The Ruby FPSO is processing and separating the condensate, gas, water and impurities before sending the gas onshore for sale. Condensate is stored on the FPSO before offloading to shuttle tankers for supply to Indian refineries.

The MJ gas and condensate field is the third project in the Reliance-operated KG D6 Block being developed in partnership with BP. Production from the R Cluster started in December 2020 and production at the Satellite Cluster began in April 2021. At its peak, production from the KG D6 block will account for a third of India’s domestic gas production.

Reliance holds a 66.67% operated interest in KG-D6, with BP holding the remaining 33.33%.

Murlach

Located in Block 22/24h in the central U.K. North Sea, BP’s Murlach oil field is scheduled to begin production in 2025. The project, which is in 310 ft of water, aims to recover approximately 25.9 MMbbl of oil and 21.2 Bcf of gas.

In January, Wood plc secured a two-year contract to modify the topsides at Murlach to support the subsea tieback. Wood will handle engineering, procurement, construction and commissioning services to repurpose existing equipment at the central processing facility at the Eastern Trough Area Project (ETAP) to handle production from two new wells.

Wood had previously carried out pre-FEED and FEED work for the Murlach project.

The development plan, which was approved in October, calls for drilling two production wells and tying them back to a new manifold, along with a gas lift flowline installation from BP’s existing ETAP platform to the Murlach manifold and tie-ins to the repurposed Shell’s Heron A production flowline, among others.

BP Exploration Operating Company (BPEOC), a subsidiary of BP, is the operator of the Murlach project with an 80% stake in the field. NEO Energy Central North Sea holds the remaining 20% interest.

Seagull

Seagull ETAP
Seagull ties back to BP’s ETAP processing facility. (Source: BP)

BP achieved first oil from its Seagull Field in the U.K. North Sea in November 2023.

Approved for development in 2019, Seagull was developed by Neptune Energy as a subsea tieback to the central processing facility of the BP-operated Eastern Trough Area Project (ETAP) in the central North Sea, around 140 miles east of Aberdeen. The project in Block 22/29C is a four-well development located 10 miles south of ETAP in a water depth of 295 ft. It is the first tieback to the ETAP hub in 20 years.

The field is expected to produce around 50,000 boe/d. Production is delivered via a three-mile subsea pipeline connected to an existing pipeline system. A new 10-mile umbilical links the ETAP facility to the Seagull Field and provides control, power and communication services between surface and seafloor.

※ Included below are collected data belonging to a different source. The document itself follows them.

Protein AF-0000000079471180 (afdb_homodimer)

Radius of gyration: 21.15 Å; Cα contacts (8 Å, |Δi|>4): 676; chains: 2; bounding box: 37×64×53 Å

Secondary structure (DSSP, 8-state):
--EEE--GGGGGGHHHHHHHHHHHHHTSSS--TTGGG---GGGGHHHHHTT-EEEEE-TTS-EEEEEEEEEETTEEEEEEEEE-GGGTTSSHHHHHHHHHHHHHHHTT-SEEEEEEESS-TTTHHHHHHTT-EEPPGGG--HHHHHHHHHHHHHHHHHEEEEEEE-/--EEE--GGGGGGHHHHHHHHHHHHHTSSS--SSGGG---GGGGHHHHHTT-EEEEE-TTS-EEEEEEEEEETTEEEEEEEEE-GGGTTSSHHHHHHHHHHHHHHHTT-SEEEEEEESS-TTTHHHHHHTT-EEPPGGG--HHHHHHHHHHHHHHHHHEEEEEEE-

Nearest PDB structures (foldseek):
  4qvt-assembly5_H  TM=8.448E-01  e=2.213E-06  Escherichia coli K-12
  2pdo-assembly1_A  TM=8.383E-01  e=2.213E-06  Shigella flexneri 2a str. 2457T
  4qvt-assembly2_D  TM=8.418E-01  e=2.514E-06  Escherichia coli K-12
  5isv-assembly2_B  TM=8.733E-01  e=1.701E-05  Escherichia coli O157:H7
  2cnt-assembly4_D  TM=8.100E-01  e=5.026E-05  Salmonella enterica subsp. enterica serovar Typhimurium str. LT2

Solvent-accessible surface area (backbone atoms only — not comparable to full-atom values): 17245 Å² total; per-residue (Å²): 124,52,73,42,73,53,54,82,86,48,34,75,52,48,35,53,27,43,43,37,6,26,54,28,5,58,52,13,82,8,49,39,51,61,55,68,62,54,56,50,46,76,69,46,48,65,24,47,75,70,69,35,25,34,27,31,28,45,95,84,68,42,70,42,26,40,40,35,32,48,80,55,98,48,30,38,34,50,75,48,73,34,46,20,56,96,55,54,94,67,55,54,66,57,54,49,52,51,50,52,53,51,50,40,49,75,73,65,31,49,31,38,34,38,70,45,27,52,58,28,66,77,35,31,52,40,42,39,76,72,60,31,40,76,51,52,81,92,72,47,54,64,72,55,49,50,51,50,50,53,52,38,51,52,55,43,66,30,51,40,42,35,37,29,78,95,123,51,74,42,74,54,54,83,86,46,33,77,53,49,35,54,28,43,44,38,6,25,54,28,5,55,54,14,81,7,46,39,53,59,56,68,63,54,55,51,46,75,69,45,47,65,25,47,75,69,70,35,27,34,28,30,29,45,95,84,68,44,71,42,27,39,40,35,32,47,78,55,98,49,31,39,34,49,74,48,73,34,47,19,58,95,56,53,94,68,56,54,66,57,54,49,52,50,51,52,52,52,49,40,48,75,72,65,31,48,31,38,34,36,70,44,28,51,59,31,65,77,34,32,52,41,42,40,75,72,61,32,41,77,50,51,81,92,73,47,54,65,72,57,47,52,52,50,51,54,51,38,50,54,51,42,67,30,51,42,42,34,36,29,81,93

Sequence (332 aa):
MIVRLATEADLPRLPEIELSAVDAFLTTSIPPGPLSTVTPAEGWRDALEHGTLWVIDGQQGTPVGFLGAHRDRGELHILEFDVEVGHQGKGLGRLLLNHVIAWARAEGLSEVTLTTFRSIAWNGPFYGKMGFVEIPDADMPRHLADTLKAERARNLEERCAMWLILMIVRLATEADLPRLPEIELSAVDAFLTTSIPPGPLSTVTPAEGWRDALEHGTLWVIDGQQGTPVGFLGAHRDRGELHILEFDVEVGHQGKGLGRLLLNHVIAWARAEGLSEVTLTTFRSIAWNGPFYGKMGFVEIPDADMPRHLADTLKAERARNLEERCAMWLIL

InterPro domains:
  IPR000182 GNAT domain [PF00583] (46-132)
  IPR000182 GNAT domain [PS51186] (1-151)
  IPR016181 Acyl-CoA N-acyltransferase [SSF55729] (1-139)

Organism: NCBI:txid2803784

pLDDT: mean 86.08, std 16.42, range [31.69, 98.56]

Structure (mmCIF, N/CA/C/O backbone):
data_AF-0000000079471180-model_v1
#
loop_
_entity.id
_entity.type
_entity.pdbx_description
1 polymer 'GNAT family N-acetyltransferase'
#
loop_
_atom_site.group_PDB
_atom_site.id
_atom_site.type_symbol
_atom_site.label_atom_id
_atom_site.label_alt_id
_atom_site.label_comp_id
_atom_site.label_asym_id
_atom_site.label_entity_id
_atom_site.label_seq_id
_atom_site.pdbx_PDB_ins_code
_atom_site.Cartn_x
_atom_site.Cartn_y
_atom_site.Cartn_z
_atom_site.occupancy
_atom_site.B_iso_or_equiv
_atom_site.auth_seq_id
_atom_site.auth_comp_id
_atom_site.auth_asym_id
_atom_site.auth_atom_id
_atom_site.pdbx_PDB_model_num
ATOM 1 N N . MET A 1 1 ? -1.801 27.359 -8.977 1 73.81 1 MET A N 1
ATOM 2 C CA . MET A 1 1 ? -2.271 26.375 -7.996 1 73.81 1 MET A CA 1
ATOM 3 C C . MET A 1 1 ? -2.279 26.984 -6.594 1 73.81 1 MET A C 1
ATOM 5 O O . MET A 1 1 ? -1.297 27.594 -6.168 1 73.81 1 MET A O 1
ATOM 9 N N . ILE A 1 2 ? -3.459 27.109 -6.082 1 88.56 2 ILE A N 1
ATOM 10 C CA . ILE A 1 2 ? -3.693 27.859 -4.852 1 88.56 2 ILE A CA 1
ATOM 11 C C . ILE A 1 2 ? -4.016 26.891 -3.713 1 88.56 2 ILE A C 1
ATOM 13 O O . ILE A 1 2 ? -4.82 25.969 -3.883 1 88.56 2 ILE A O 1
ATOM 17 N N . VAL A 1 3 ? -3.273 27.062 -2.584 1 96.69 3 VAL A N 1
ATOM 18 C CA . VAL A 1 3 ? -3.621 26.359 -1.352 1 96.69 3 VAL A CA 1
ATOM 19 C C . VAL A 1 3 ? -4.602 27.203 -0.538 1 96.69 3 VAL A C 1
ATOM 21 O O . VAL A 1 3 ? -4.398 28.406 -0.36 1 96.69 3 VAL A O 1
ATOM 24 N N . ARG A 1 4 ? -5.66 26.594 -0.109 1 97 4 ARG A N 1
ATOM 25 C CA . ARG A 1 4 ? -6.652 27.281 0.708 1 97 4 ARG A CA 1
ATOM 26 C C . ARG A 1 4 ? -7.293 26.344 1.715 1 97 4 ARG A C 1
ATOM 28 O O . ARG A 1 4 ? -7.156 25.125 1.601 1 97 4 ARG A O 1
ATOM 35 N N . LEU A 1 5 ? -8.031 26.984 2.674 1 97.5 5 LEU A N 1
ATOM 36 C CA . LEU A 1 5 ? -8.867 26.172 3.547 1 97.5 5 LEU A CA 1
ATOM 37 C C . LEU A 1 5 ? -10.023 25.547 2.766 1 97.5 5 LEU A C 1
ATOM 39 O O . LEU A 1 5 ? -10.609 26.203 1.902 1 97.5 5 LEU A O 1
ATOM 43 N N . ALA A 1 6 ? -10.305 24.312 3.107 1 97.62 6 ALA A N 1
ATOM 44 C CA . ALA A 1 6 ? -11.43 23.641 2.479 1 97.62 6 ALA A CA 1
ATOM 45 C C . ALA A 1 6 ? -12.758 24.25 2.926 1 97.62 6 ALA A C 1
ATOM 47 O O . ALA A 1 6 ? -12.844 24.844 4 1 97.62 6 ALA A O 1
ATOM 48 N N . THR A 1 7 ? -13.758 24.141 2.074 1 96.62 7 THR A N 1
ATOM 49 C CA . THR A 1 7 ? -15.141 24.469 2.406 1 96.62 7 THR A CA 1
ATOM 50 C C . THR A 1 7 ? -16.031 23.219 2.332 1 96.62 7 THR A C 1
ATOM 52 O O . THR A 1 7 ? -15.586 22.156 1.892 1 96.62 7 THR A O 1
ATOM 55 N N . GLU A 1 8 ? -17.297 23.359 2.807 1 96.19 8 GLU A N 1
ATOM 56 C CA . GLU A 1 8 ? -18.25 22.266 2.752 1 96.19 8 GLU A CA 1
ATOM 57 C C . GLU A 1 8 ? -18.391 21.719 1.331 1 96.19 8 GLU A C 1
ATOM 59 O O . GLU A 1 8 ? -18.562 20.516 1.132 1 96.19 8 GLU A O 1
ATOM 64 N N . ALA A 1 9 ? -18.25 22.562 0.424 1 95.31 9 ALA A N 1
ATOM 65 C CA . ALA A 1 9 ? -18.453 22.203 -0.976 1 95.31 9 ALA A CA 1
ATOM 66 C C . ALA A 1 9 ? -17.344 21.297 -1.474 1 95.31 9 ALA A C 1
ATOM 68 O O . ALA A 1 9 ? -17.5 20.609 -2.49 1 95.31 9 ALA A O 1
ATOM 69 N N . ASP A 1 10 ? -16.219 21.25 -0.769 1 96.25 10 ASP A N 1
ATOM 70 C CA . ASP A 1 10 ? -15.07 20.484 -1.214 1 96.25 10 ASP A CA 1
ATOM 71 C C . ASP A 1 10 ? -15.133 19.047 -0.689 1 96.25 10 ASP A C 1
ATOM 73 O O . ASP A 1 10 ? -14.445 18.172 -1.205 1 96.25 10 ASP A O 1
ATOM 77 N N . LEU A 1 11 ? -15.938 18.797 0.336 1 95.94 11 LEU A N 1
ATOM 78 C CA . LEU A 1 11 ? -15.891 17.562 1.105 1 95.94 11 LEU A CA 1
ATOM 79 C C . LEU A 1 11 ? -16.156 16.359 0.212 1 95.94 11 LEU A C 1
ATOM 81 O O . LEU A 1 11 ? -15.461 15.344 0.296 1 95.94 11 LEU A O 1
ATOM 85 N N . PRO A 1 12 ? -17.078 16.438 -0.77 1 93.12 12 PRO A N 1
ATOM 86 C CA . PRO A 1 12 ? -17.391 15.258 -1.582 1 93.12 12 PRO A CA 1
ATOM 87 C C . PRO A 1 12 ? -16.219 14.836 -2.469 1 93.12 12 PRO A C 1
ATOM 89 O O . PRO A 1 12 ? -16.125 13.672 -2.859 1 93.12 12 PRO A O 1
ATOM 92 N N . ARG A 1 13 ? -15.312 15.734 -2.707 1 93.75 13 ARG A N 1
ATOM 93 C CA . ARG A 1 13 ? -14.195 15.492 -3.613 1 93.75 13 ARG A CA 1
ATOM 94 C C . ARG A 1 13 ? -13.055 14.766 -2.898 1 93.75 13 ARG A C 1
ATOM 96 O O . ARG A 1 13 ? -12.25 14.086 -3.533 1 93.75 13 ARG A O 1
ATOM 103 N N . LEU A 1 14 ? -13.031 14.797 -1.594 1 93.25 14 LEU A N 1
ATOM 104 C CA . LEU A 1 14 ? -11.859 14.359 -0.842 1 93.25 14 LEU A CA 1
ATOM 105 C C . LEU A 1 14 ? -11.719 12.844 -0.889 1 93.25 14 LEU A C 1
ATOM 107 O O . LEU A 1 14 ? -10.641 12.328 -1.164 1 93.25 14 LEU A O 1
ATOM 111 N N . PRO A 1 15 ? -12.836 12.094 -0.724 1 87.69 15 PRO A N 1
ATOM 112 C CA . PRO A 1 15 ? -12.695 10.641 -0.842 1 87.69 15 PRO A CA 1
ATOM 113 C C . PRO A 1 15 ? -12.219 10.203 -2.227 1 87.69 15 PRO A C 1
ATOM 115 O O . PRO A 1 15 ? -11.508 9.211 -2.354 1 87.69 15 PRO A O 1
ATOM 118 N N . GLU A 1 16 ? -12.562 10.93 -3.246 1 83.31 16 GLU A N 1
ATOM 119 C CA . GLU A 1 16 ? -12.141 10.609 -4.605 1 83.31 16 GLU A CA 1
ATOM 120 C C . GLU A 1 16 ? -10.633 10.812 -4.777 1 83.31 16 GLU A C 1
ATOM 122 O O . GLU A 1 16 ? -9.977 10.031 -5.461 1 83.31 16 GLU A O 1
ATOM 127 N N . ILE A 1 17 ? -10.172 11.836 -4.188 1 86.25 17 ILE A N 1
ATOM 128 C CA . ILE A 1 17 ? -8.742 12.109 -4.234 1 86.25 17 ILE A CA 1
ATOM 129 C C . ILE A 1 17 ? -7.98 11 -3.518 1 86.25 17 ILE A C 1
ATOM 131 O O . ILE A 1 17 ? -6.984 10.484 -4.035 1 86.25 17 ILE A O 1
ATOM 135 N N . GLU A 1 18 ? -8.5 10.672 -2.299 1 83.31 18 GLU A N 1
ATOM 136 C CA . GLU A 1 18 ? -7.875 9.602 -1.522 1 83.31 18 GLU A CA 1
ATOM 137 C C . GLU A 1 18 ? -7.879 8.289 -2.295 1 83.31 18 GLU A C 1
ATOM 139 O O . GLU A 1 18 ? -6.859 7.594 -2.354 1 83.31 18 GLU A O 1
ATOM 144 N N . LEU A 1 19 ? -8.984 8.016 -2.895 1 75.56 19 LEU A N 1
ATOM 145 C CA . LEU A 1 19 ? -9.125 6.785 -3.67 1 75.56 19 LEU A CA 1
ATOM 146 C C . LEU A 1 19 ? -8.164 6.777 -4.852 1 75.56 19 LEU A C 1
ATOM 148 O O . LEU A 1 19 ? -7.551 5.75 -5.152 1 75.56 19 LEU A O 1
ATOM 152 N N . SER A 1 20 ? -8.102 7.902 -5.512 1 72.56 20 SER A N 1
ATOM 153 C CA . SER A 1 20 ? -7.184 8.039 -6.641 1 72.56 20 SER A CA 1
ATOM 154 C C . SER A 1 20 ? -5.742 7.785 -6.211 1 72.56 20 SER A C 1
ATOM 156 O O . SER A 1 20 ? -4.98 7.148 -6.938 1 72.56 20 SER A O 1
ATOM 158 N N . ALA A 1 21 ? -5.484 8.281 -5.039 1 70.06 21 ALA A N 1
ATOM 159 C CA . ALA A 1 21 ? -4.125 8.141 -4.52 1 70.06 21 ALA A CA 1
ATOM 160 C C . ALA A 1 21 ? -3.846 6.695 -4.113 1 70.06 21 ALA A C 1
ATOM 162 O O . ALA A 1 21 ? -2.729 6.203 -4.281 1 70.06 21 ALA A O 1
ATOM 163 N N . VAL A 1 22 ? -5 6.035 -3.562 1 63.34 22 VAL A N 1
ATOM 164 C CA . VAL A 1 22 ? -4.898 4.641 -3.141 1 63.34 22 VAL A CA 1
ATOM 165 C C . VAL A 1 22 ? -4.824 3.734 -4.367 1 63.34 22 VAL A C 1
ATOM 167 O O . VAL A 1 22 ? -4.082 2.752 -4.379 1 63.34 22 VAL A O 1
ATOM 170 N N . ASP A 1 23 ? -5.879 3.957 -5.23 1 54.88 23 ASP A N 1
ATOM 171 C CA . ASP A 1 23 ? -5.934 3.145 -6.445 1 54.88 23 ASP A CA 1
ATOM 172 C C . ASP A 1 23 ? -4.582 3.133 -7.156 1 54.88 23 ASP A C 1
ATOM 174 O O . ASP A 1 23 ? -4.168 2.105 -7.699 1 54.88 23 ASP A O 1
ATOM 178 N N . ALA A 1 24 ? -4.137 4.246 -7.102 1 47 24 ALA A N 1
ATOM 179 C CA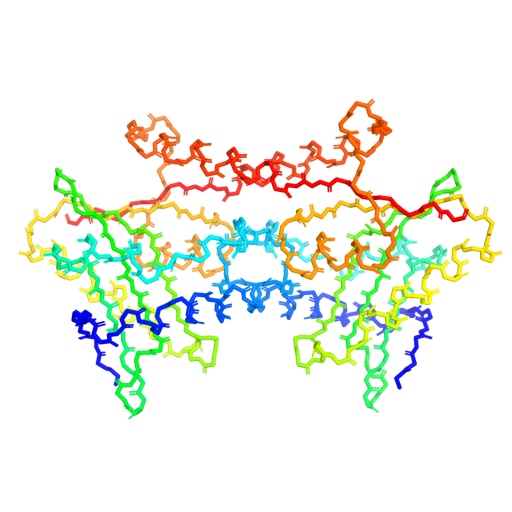 . ALA A 1 24 ? -2.793 4.281 -7.672 1 47 24 ALA A CA 1
ATOM 180 C C . ALA A 1 24 ? -1.865 3.312 -6.945 1 47 24 ALA A C 1
ATOM 182 O O . ALA A 1 24 ? -0.918 2.787 -7.535 1 47 24 ALA A O 1
ATOM 183 N N . PHE A 1 25 ? -2.42 3.152 -5.523 1 45.88 25 PHE A N 1
ATOM 184 C CA . PHE A 1 25 ? -1.737 2.24 -4.613 1 45.88 25 PHE A CA 1
ATOM 185 C C . PHE A 1 25 ? -2.053 0.792 -4.961 1 45.88 25 PHE A C 1
ATOM 187 O O . PHE A 1 25 ? -1.219 -0.095 -4.766 1 45.88 25 PHE A O 1
ATOM 194 N N . LEU A 1 26 ? -3.467 0.542 -4.984 1 43.09 26 LEU A N 1
ATOM 195 C CA . LEU A 1 26 ? -3.994 -0.809 -5.141 1 43.09 26 LEU A CA 1
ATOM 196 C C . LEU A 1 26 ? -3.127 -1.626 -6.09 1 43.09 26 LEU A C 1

The VALARIS 248 jackup drilled four wells for the project. TechnipFMC manufactured, delivered and installed subsea equipment including wellheads, Christmas trees, an umbilical, flowlines and more.

BP, with a 50% stake in Seagull, operates the production phase of the development. Neptune Energy holds a 35% stake in Seagull and operated the field through the development phase, drilling wells and installing subsea equipment. JAPEX holds the remaining 15% interest. 

Shenzi North

Woodside’s Shenzi North subsea tieback in the GoM began production to the Shenzi tension leg platform (TLP) in September 2023. First production was targeted for 2024, but the field came online only 26 months after reaching FID.

Shenzi TLP
First production on the Shenzi North tieback occurred only 26 months after FID. (Source: Woodside)

Woodside made its FID on Shenzi North, a two-well subsea tieback to the Shenzi TLP in Green Canyon Block 653, in July 2021. Shenzi North is in Green Canyon blocks 608 and 609 in about 4,300 ft water depth.

Shenzi was discovered in 2002, and the BHP-operated Shenzi TLP began production in 2009. When BHP and Woodside merged in June 2022, Woodside took over operatorship of BHP’s GoM leases. The TLP has a production capacity of 100,000 bbl/d and 50 MMcf/d.

Trendsetter Engineering delivered two subsea manifolds, two high intgrity pressure protection systems (HIPPS) and Trendsetter Connection System clamp connectors. HIPPS modules allow existing flowlines, risers and topside facilities to be used to tie in the Shenzi North discovery to the Shenzi TLP. Proserv assisted with the HIPPS control system, and ATV assisted with the provision of the HIPPS shutdown valves.

Woodside operates Shenzi and Shenzi North with 72% interest on behalf of Repsol with the remaining 28% interest.

Sunspear

Talos Energy discovered commercial quantities of oil and natural gas at its Sunspear prospect in July 2023.

The company’s preliminary analysis indicated approximately 260 ft of gross true vertical thickness of oil pay. Talos expects gross production rates of 8,000 boe/d to 10,000 boe/d from gross recoverable resources of 12 MMboe to 18 MMboe.

The company plans to develop the Sunspear discovery in 2,211 ft water depth through the Prince Tension Leg Platform (TLP), which it acquired through its 2023 purchase of EnVen. Located in Ewing Bank Block 1003, the Prince TLP was installed in August 2001 in 1,490 ft of water, and designed for a 20-year lifespan. First oil is expected in 2025.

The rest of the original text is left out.